Enamel Demineralisation & Remineralization

The BioMinF unique advantage

The BioMinF molecule is able to slowly release fluoride, calcium and phosphate ions over a period of 8 to 12 hours. Effectively reducing demineralisation and help to increase remineralisation of the tooth and fight decay.

Enamel, Demineralisation and Remineralisation

The outer layer of the tooth is known as the enamel, it is the hardest substance in the human body and because of this provides good resistance to abrasion and wear.

Enamel is essentially a hard wear resistant coating that protects the underlying softer dentine. Not only does enamel protect the underlying dentine mechanically it also protects the dentine against acid erosion arising from acids in carbonated drinks and fruit juices, as well as the acids produced by bacteria that cause decay (caries).
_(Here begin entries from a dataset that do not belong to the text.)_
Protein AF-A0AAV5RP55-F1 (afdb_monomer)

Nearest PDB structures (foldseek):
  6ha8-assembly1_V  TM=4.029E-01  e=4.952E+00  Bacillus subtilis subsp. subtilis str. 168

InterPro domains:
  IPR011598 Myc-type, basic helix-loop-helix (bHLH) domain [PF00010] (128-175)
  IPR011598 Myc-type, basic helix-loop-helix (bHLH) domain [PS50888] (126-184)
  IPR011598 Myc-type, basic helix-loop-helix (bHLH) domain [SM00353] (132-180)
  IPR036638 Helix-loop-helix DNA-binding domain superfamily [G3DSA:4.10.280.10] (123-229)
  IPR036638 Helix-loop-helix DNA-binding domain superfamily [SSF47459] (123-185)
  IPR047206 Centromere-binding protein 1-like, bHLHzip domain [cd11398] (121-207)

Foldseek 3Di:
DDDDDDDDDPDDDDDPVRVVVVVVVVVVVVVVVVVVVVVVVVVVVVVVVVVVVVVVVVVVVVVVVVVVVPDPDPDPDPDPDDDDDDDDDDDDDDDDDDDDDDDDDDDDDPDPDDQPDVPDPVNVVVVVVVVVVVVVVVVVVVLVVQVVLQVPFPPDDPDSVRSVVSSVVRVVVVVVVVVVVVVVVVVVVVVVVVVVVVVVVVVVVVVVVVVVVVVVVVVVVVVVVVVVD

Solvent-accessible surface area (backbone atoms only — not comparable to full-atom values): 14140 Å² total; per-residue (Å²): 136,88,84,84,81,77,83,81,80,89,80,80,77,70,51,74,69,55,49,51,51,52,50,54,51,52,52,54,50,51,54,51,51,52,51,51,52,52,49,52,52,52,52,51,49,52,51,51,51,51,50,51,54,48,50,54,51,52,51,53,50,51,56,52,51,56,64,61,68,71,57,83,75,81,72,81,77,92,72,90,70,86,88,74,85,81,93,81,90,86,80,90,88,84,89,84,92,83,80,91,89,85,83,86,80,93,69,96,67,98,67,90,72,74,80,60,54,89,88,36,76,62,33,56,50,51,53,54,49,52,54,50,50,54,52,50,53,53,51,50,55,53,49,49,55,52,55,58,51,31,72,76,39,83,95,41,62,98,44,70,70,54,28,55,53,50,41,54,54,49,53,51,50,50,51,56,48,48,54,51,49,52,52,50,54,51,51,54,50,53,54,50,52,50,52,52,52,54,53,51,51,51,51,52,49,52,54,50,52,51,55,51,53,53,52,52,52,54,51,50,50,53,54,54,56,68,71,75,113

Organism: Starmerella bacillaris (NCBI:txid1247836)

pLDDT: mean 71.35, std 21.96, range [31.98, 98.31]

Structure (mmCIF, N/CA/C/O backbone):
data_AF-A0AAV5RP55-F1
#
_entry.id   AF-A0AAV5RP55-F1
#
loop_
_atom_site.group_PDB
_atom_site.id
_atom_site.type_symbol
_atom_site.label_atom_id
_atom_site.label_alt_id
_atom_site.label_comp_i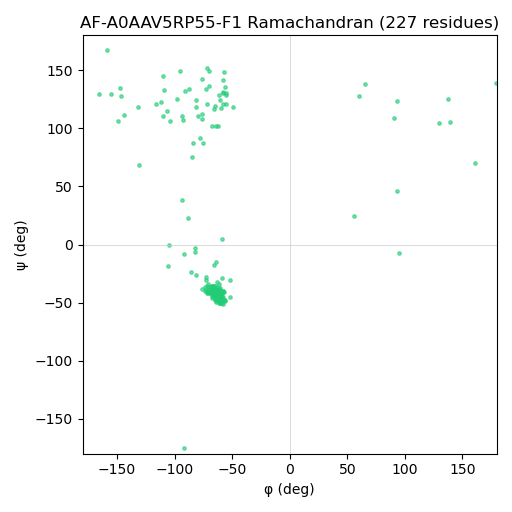d
_atom_site.label_asym_id
_atom_site.label_entity_id
_atom_site.label_seq_id
_atom_site.pdbx_PDB_ins_code
_atom_site.Cartn_x
_atom_site.Cartn_y
_atom_site.Cartn_z
_atom_site.occupancy
_atom_site.B_iso_or_equiv
_atom_site.auth_seq_id
_atom_site.auth_comp_id
_atom_site.auth_asym_id
_atom_site.auth_atom_id
_atom_site.pdbx_PDB_model_num
ATOM 1 N N . MET A 1 1 ? -74.999 -24.723 19.673 1.00 44.41 1 MET A N 1
ATOM 2 C CA . MET A 1 1 ? -73.556 -24.941 19.444 1.00 44.41 1 MET A CA 1
ATOM 3 C C . MET A 1 1 ? -72.909 -25.195 20.796 1.00 44.41 1 MET A C 1
ATOM 5 O O . MET A 1 1 ? -72.877 -24.288 21.613 1.00 44.41 1 MET A O 1
ATOM 9 N N . GLN A 1 2 ? -72.528 -26.444 21.073 1.00 40.84 2 GLN A N 1
ATOM 10 C CA . GLN A 1 2 ? -71.819 -26.836 22.296 1.00 40.84 2 GLN A CA 1
ATOM 11 C C . GLN A 1 2 ? -70.330 -26.523 22.119 1.00 40.84 2 GLN A C 1
ATOM 13 O O . GLN A 1 2 ? -69.722 -26.972 21.150 1.00 40.84 2 GLN A O 1
ATOM 18 N N . VAL A 1 3 ? -69.759 -25.739 23.031 1.00 43.38 3 VAL A N 1
ATOM 19 C CA . VAL A 1 3 ? -68.316 -25.485 23.102 1.00 43.38 3 VAL A CA 1
ATOM 20 C C . VAL A 1 3 ? -67.688 -26.502 24.056 1.00 43.38 3 VAL A C 1
ATOM 22 O O . VAL A 1 3 ? -67.894 -26.448 25.263 1.00 43.38 3 VAL A O 1
ATOM 25 N N . ASN A 1 4 ? -66.958 -27.464 23.491 1.00 42.12 4 ASN A N 1
ATOM 26 C CA . ASN A 1 4 ? -66.153 -28.435 24.232 1.00 42.12 4 ASN A CA 1
ATOM 27 C C . ASN A 1 4 ? -64.865 -27.758 24.724 1.00 42.12 4 ASN A C 1
ATOM 29 O O . ASN A 1 4 ? -63.966 -27.495 23.925 1.00 42.12 4 ASN A O 1
ATOM 33 N N . ALA A 1 5 ? -64.757 -27.508 26.029 1.00 42.78 5 ALA A N 1
ATOM 34 C CA . ALA A 1 5 ? -63.487 -27.181 26.670 1.00 42.78 5 ALA A CA 1
ATOM 35 C C . ALA A 1 5 ? -62.722 -28.487 26.942 1.00 42.78 5 ALA A C 1
ATOM 37 O O . ALA A 1 5 ? -63.213 -29.361 27.657 1.00 42.78 5 ALA A O 1
ATOM 38 N N . ARG A 1 6 ? -61.539 -28.646 26.338 1.00 44.75 6 ARG A N 1
ATOM 39 C CA . ARG A 1 6 ? -60.624 -29.752 26.660 1.00 44.75 6 ARG A CA 1
ATOM 40 C C . ARG A 1 6 ? -59.922 -29.469 27.999 1.00 44.75 6 ARG A C 1
ATOM 42 O O . ARG A 1 6 ? -59.562 -28.313 28.226 1.00 44.75 6 ARG A O 1
ATOM 49 N N . PRO A 1 7 ? -59.685 -30.480 28.855 1.00 48.69 7 PRO A N 1
ATOM 50 C CA . PRO A 1 7 ? -58.870 -30.316 30.053 1.00 48.69 7 PRO A CA 1
ATOM 51 C C . PRO A 1 7 ? -57.406 -30.122 29.648 1.00 48.69 7 PRO A C 1
ATOM 53 O O . PRO A 1 7 ? -56.910 -30.813 28.759 1.00 48.69 7 PRO A O 1
ATOM 56 N N . ILE A 1 8 ? -56.728 -29.172 30.283 1.00 47.75 8 ILE A N 1
ATOM 57 C CA . ILE A 1 8 ? -55.290 -28.956 30.119 1.00 47.75 8 ILE A CA 1
ATOM 58 C C . ILE A 1 8 ? -54.598 -30.016 30.986 1.00 47.75 8 ILE A C 1
ATOM 60 O O . ILE A 1 8 ? -54.725 -29.979 32.208 1.00 47.75 8 ILE A O 1
ATOM 64 N N . GLU A 1 9 ? -53.945 -30.994 30.354 1.00 47.19 9 GLU A N 1
ATOM 65 C CA . GLU A 1 9 ? -53.156 -32.028 31.034 1.00 47.19 9 GLU A CA 1
ATOM 66 C C . GLU A 1 9 ? -52.000 -31.384 31.813 1.00 47.19 9 GLU A C 1
ATOM 68 O O . GLU A 1 9 ? -51.252 -30.555 31.292 1.00 47.19 9 GLU A O 1
ATOM 73 N N . SER A 1 10 ? -51.897 -31.746 33.090 1.00 52.38 10 SER A N 1
ATOM 74 C CA . SER A 1 10 ? -51.027 -31.147 34.100 1.00 52.38 10 SER A CA 1
ATOM 75 C C . SER A 1 10 ? -49.686 -31.864 34.239 1.00 52.38 10 SER A C 1
ATOM 77 O O . SER A 1 10 ? -49.216 -32.024 35.362 1.00 52.38 10 SER A O 1
ATOM 79 N N . ASP A 1 11 ? -49.071 -32.322 33.151 1.00 54.19 11 ASP A N 1
ATOM 80 C CA . ASP A 1 11 ? -47.880 -33.159 33.267 1.00 54.19 11 ASP A CA 1
ATOM 81 C C . ASP A 1 11 ? -46.632 -32.508 32.668 1.00 54.19 11 ASP A C 1
ATOM 83 O O . ASP A 1 11 ? -46.526 -32.229 31.474 1.00 54.19 1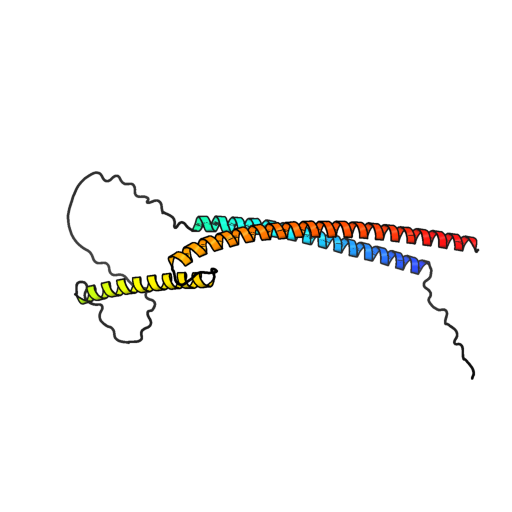1 ASP A O 1
ATOM 87 N N . ASN A 1 12 ? -45.656 -32.355 33.568 1.00 56.75 12 ASN A N 1
ATOM 88 C CA . ASN A 1 12 ? -44.246 -32.046 33.355 1.00 56.75 12 ASN A CA 1
ATOM 89 C C . ASN A 1 12 ? -43.821 -30.567 33.398 1.00 56.75 12 ASN A C 1
ATOM 91 O O . ASN A 1 12 ? -43.009 -30.104 32.596 1.00 56.75 12 ASN A O 1
ATOM 95 N N . ILE A 1 13 ? -44.305 -29.837 34.406 1.00 49.28 13 ILE A N 1
ATOM 96 C CA . ILE A 1 13 ? -43.627 -28.621 34.873 1.00 49.28 13 ILE A CA 1
ATOM 97 C C . ILE A 1 13 ? -42.347 -29.066 35.606 1.00 49.28 13 ILE A C 1
ATOM 99 O O . ILE A 1 13 ? -42.452 -29.828 36.572 1.00 49.28 13 ILE A O 1
ATOM 103 N N . PRO A 1 14 ? -41.145 -28.632 35.176 1.00 48.69 14 PRO A N 1
ATOM 104 C CA . PRO A 1 14 ? -39.901 -28.978 35.853 1.00 48.69 14 PRO A CA 1
ATOM 105 C C . PRO A 1 14 ? -39.991 -28.574 37.322 1.00 48.69 14 PRO A C 1
ATOM 107 O O . PRO A 1 14 ? -40.351 -27.439 37.641 1.00 48.69 14 PRO A O 1
ATOM 110 N N . THR A 1 15 ? -39.656 -29.490 38.226 1.00 61.75 15 THR A N 1
ATOM 111 C CA . THR A 1 15 ? -39.593 -29.183 39.660 1.00 61.75 15 THR A CA 1
ATOM 112 C C . THR A 1 15 ? -38.621 -28.020 39.881 1.00 61.75 15 THR A C 1
ATOM 114 O O . THR A 1 15 ? -37.632 -27.895 39.154 1.00 61.75 15 THR A O 1
ATOM 117 N N . SER A 1 16 ? -38.854 -27.172 40.889 1.00 56.25 16 SER A N 1
ATOM 118 C CA . SER A 1 16 ? -38.028 -25.971 41.141 1.00 56.25 16 SER A CA 1
ATOM 119 C C . SER A 1 16 ? -36.522 -26.277 41.214 1.00 56.25 16 SER A C 1
ATOM 121 O O . SER A 1 16 ? -35.688 -25.485 40.779 1.00 56.25 16 SER A O 1
ATOM 123 N N . GLN A 1 17 ? -36.172 -27.482 41.671 1.00 49.44 17 GLN A N 1
ATOM 124 C CA . GLN A 1 17 ? -34.808 -27.997 41.731 1.00 49.44 17 GLN A CA 1
ATOM 125 C C . GLN A 1 17 ? -34.212 -28.340 40.346 1.00 49.44 17 GLN A C 1
ATOM 127 O O . GLN A 1 17 ? -33.031 -28.091 40.107 1.00 49.44 17 GLN A O 1
ATOM 132 N N . GLN A 1 18 ? -35.019 -28.851 39.407 1.00 50.81 18 GLN A N 1
ATOM 133 C CA . GLN A 1 18 ? -34.615 -29.096 38.014 1.00 50.81 18 GLN A CA 1
ATOM 134 C C . GLN A 1 18 ? -34.467 -27.793 37.219 1.00 50.81 18 GLN A C 1
ATOM 136 O O . GLN A 1 18 ? -33.507 -27.652 36.460 1.00 50.81 18 GLN A O 1
ATOM 141 N N . ALA A 1 19 ? -35.361 -26.821 37.429 1.00 54.06 19 ALA A N 1
ATOM 142 C CA . ALA A 1 19 ? -35.260 -25.501 36.805 1.00 54.06 19 ALA A CA 1
ATOM 143 C C . ALA A 1 19 ? -34.007 -24.735 37.279 1.00 54.06 19 ALA A C 1
ATOM 145 O O . ALA A 1 19 ? -33.300 -24.137 36.466 1.00 54.06 19 ALA A O 1
ATOM 146 N N . ALA A 1 20 ? -33.672 -24.826 38.571 1.00 56.78 20 ALA A N 1
ATOM 147 C CA . ALA A 1 20 ? -32.468 -24.215 39.136 1.00 56.78 20 ALA A CA 1
ATOM 148 C C . ALA A 1 20 ? -31.166 -24.834 38.594 1.00 56.78 20 ALA A C 1
ATOM 150 O O . ALA A 1 20 ? -30.232 -24.101 38.264 1.00 56.78 20 ALA A O 1
ATOM 151 N N . MET A 1 21 ? -31.101 -26.164 38.449 1.00 56.50 21 MET A N 1
ATOM 152 C CA . MET A 1 21 ? -29.937 -26.832 37.846 1.00 56.50 21 MET A CA 1
ATOM 153 C C . MET A 1 21 ? -29.760 -26.477 36.368 1.00 56.50 21 MET A C 1
ATOM 155 O O . MET A 1 21 ? -28.635 -26.243 35.930 1.00 56.50 21 MET A O 1
ATOM 159 N N . LEU A 1 22 ? -30.853 -26.417 35.599 1.00 53.69 22 LEU A N 1
ATOM 160 C CA . LEU A 1 22 ? -30.802 -26.018 34.192 1.00 53.69 22 LEU A CA 1
ATOM 161 C C . LEU A 1 22 ? -30.339 -24.565 34.038 1.00 53.69 22 LEU A C 1
ATOM 163 O O . LEU A 1 22 ? -29.495 -24.308 33.185 1.00 53.69 22 LEU A O 1
ATOM 167 N N . GLY A 1 23 ? -30.805 -23.648 34.894 1.00 56.28 23 GLY A N 1
ATOM 168 C CA . GLY A 1 23 ? -30.353 -22.252 34.916 1.00 56.28 23 GLY A CA 1
ATOM 169 C C . GLY A 1 23 ? -28.864 -22.103 35.248 1.00 56.28 23 GLY A C 1
ATOM 170 O O . GLY A 1 23 ? -28.134 -21.439 34.517 1.00 56.28 23 GLY A O 1
ATOM 171 N N . GLN A 1 24 ? -28.375 -22.796 36.283 1.00 51.41 24 GLN A N 1
ATOM 172 C CA . GLN A 1 24 ? -26.950 -22.775 36.650 1.00 51.41 24 GLN A CA 1
ATOM 173 C C . GLN A 1 24 ? -26.047 -23.400 35.574 1.00 51.41 24 GLN A C 1
ATOM 175 O O . GLN A 1 24 ? -24.935 -22.920 35.333 1.00 51.41 24 GLN A O 1
ATOM 180 N N . ALA A 1 25 ? -26.523 -24.453 34.902 1.00 51.03 25 ALA A N 1
ATOM 181 C CA . ALA A 1 25 ? -25.811 -25.091 33.799 1.00 51.03 25 ALA A CA 1
ATOM 182 C C . ALA A 1 25 ? -25.785 -24.217 32.532 1.00 51.03 25 ALA A C 1
ATOM 184 O O . ALA A 1 25 ? -24.785 -24.236 31.811 1.00 51.03 25 ALA A O 1
ATOM 185 N N . TYR A 1 26 ? -26.849 -23.448 32.271 1.00 52.72 26 TYR A N 1
ATOM 186 C CA . TYR A 1 26 ? -26.907 -22.478 31.172 1.00 52.72 26 TYR A CA 1
ATOM 187 C C . TYR A 1 26 ? -25.942 -21.307 31.403 1.00 52.72 26 TYR A C 1
ATOM 189 O O . TYR A 1 26 ? -25.184 -20.954 30.500 1.00 52.72 26 TYR A O 1
ATOM 197 N N . ASP A 1 27 ? -25.900 -20.771 32.627 1.00 56.22 27 ASP A N 1
ATOM 198 C CA . ASP A 1 27 ? -24.975 -19.698 33.013 1.00 56.22 27 ASP A CA 1
ATOM 199 C C . ASP A 1 27 ? -23.512 -20.149 32.934 1.00 56.22 27 ASP A C 1
ATOM 201 O O . ASP A 1 27 ? -22.686 -19.485 32.312 1.00 56.22 27 ASP A O 1
ATOM 205 N N . SER A 1 28 ? -23.173 -21.315 33.496 1.00 52.38 28 SER A N 1
ATOM 206 C CA . SER A 1 28 ? -21.782 -21.796 33.502 1.00 52.38 28 SER A CA 1
ATOM 207 C C . SER A 1 28 ? -21.266 -22.153 32.105 1.00 52.38 28 SER A C 1
ATOM 209 O O . SER A 1 28 ? -20.098 -21.904 31.805 1.00 52.38 28 SER A O 1
ATOM 211 N N . LYS A 1 29 ? -22.118 -22.699 31.222 1.00 54.94 29 LYS A N 1
ATOM 212 C CA . LYS A 1 29 ? -21.731 -22.983 29.831 1.00 54.94 29 LYS A CA 1
ATOM 213 C C . LYS A 1 29 ? -21.570 -21.707 29.007 1.00 54.94 29 LYS A C 1
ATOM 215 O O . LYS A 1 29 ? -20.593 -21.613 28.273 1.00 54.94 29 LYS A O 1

Loss of enamel results in exposure of the dentine and leads to tooth decay and to dentine hypersensitivity.

The mineral hydroxyapatite makes up 98% of the tooth enamel.  This mineral is in a continual state attack and repair, in a process called de-mineralisation and re-mineralisation.

Normally the saliva in the mouth has a PH of 7, not acidic or not basic or in simple terms in the middle or at equilibrium. The saliva is also supersaturated with regenerative calcium and phosphate ions. When sugars are consumed, bacteria in the mouth produce acids and becomes an unbalanced acidic environment.  At around a “critical PH” of 5.5 the enamel (hydroxyapatite) begins to de-mineralise (dissolve) and the first steps towards tooth decay (caries) begins.
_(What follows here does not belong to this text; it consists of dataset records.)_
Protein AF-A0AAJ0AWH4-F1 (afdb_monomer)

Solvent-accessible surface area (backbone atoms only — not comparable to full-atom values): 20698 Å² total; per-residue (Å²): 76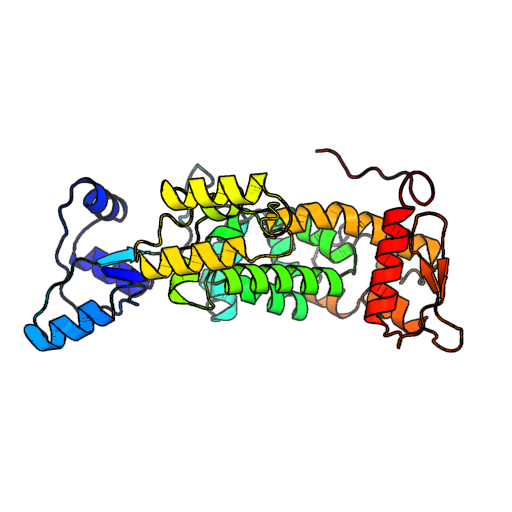,38,23,44,36,53,51,68,51,48,48,53,49,28,62,73,64,71,45,53,75,67,58,58,57,45,28,75,78,71,72,55,79,84,86,80,87,78,97,65,76,60,50,65,54,43,56,61,70,56,54,54,53,39,38,74,74,52,43,96,75,68,84,76,69,62,52,76,48,77,66,80,76,63,72,78,83,86,62,96,54,87,87,62,46,64,16,50,37,50,48,50,18,50,56,25,45,78,69,70,37,52,71,54,13,50,54,29,43,65,76,44,54,77,70,38,39,54,23,50,51,37,47,71,43,36,60,72,51,38,55,33,53,54,68,45,62,58,35,53,20,44,30,67,38,38,64,52,78,49,44,58,60,58,58,71,50,26,49,58,71,60,52,32,51,50,40,46,48,34,41,52,53,55,36,49,30,50,68,68,42,71,64,51,31,62,44,37,42,46,66,35,43,66,74,43,41,78,35,29,31,54,78,32,71,67,45,36,50,51,51,53,51,32,51,71,74,42,68,39,50,65,68,58,78,52,66,67,61,46,53,49,32,53,53,38,49,51,64,34,74,50,64,36,66,41,51,41,54,49,57,61,50,45,56,56,50,46,52,24,41,51,38,47,49,66,73,67,62,54,70,81,48,85,70,72,80,49,71,92,79,79,80,66,97,64,77,70,59,55,28,69,63,49,78,74,54,77,39,52,63,55,57,51,53,76,68,64,77,78,91,58,87,50,68,41,75,80,51,93,85,44,71,45,79,52,91,71,86,87,45,70,70,59,55,53,51,48,53,42,52,54,34,62,64,43,31,71,78,79,62,32,88,72,68,78,82,77,129

Mean predicted aligned error: 11.71 Å

InterPro domains:
  IPR022198 Protein of unknown function DUF3723 [PF12520] (22-358)

Radius of gyration: 24.42 Å; Cα contacts (8 Å, |Δi|>4): 400; chains: 1; bounding box: 67×51×71 Å

Sequence (359 aa):
IRGIIDGPNYQSIRDHLNLSTDQLKQTLFQLEYPQAYGQYTVHCTDGRHRVEAAKHLYGNQATWTVRLHFFPHEPKEHATETLYSDGEICRNAIIHFTQRRYTLSRGWERVLSNSKQKCLAALLGHTEIMDAVSLLLPFAGLWPGLQLGNWLKHLATRCDELIIMYWHHIHKIWNTILGGREDLKQLLDVTTVRKLQCRAPGASKADRTEIKRSMLDGSLFRHVTSPSDREMIRRNVLEVTTIIPSIESFHNNMIYISIGAKILKTHLSLGKTQLDTEPPYKNNKNPLFFADVNIRRGTLFKDCLACFNNHQRPIFQVTETEFQPYEGRVSPPLAYLELFVAALRNFYPTLSSDSPLRD

Structure (mmCIF, N/CA/C/O backbone):
data_AF-A0AAJ0AWH4-F1
#
_entry.id   AF-A0AAJ0AWH4-F1
#
loop_
_atom_site.group_PDB
_atom_site.id
_atom_site.type_symbol
_atom_site.label_atom_id
_atom_site.label_alt_id
_atom_site.label_comp_id
_atom_site.label_asym_id
_atom_site.label_entity_id
_atom_site.label_seq_id
_atom_site.pdbx_PDB_ins_code
_atom_site.Cartn_x
_atom_site.Cartn_y
_atom_site.Cartn_z
_atom_site.occupancy
_ato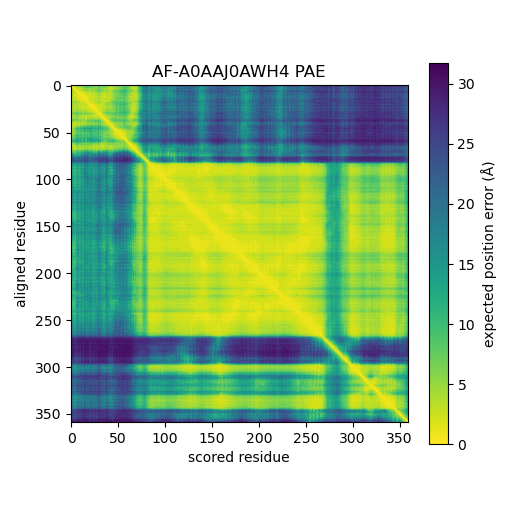m_site.B_iso_or_equiv
_atom_site.auth_seq_id
_atom_site.auth_comp_id
_atom_site.auth_asym_id
_atom_site.auth_atom_id
_atom_site.pdbx_PDB_model_num
ATOM 1 N N . ILE A 1 1 ? -22.825 0.427 20.210 1.00 66.88 1 ILE A N 1
ATOM 2 C CA . ILE A 1 1 ? -22.629 0.709 18.763 1.00 66.88 1 ILE A CA 1
ATOM 3 C C . ILE A 1 1 ? -21.234 1.286 18.583 1.00 66.88 1 ILE A C 1
ATOM 5 O O . ILE A 1 1 ? -20.709 1.864 19.529 1.00 66.88 1 ILE A O 1
ATOM 9 N N . ARG A 1 2 ? -20.585 1.104 17.437 1.00 65.12 2 ARG A N 1
ATOM 10 C CA . ARG A 1 2 ? -19.325 1.794 17.134 1.00 65.12 2 ARG A CA 1
ATOM 11 C C . ARG A 1 2 ? -19.567 2.992 16.243 1.00 65.12 2 ARG A C 1
ATOM 13 O O . ARG A 1 2 ? -20.358 2.918 15.307 1.00 65.12 2 ARG A O 1
ATOM 20 N N . GLY A 1 3 ? -18.879 4.078 16.559 1.00 69.81 3 GLY A N 1
ATOM 21 C CA . GLY A 1 3 ? -19.026 5.353 15.889 1.00 69.81 3 GLY A CA 1
ATOM 22 C C . GLY A 1 3 ? -17.674 5.937 15.525 1.00 69.81 3 GLY A C 1
ATOM 23 O O . GLY A 1 3 ? -16.809 6.072 16.390 1.00 69.81 3 GLY A O 1
ATOM 24 N N . ILE A 1 4 ? -17.491 6.288 14.257 1.00 68.00 4 ILE A N 1
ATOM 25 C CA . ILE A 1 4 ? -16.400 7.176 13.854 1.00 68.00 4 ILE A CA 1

Fortunately, teeth can replace the lost minerals of “demineralisation” once

PH returns above the critical level of 5.5 if the saliva is super saturated with calcium and phosphate ions. The process called “remineralisation” (replacement of minerals and repair of the tooth) can occur.

In children, the “critical PH” is higher (ie. Closer to equilibrium / a less acidic environment) and makes them more susceptible to demineralisation and decay (caries). Also remineralisation in children is less effective. Effectively children are at greater risk of decay than adults.¹

The benefits of fluoride:

For more than 30 years it has been known that fluoride helps control and retard tooth decay (caries). It has been added to drinking water and also found in most toothpastes. The fluoride penetrates the enamel and creates a fluorapatite protective layer of fluorapatite.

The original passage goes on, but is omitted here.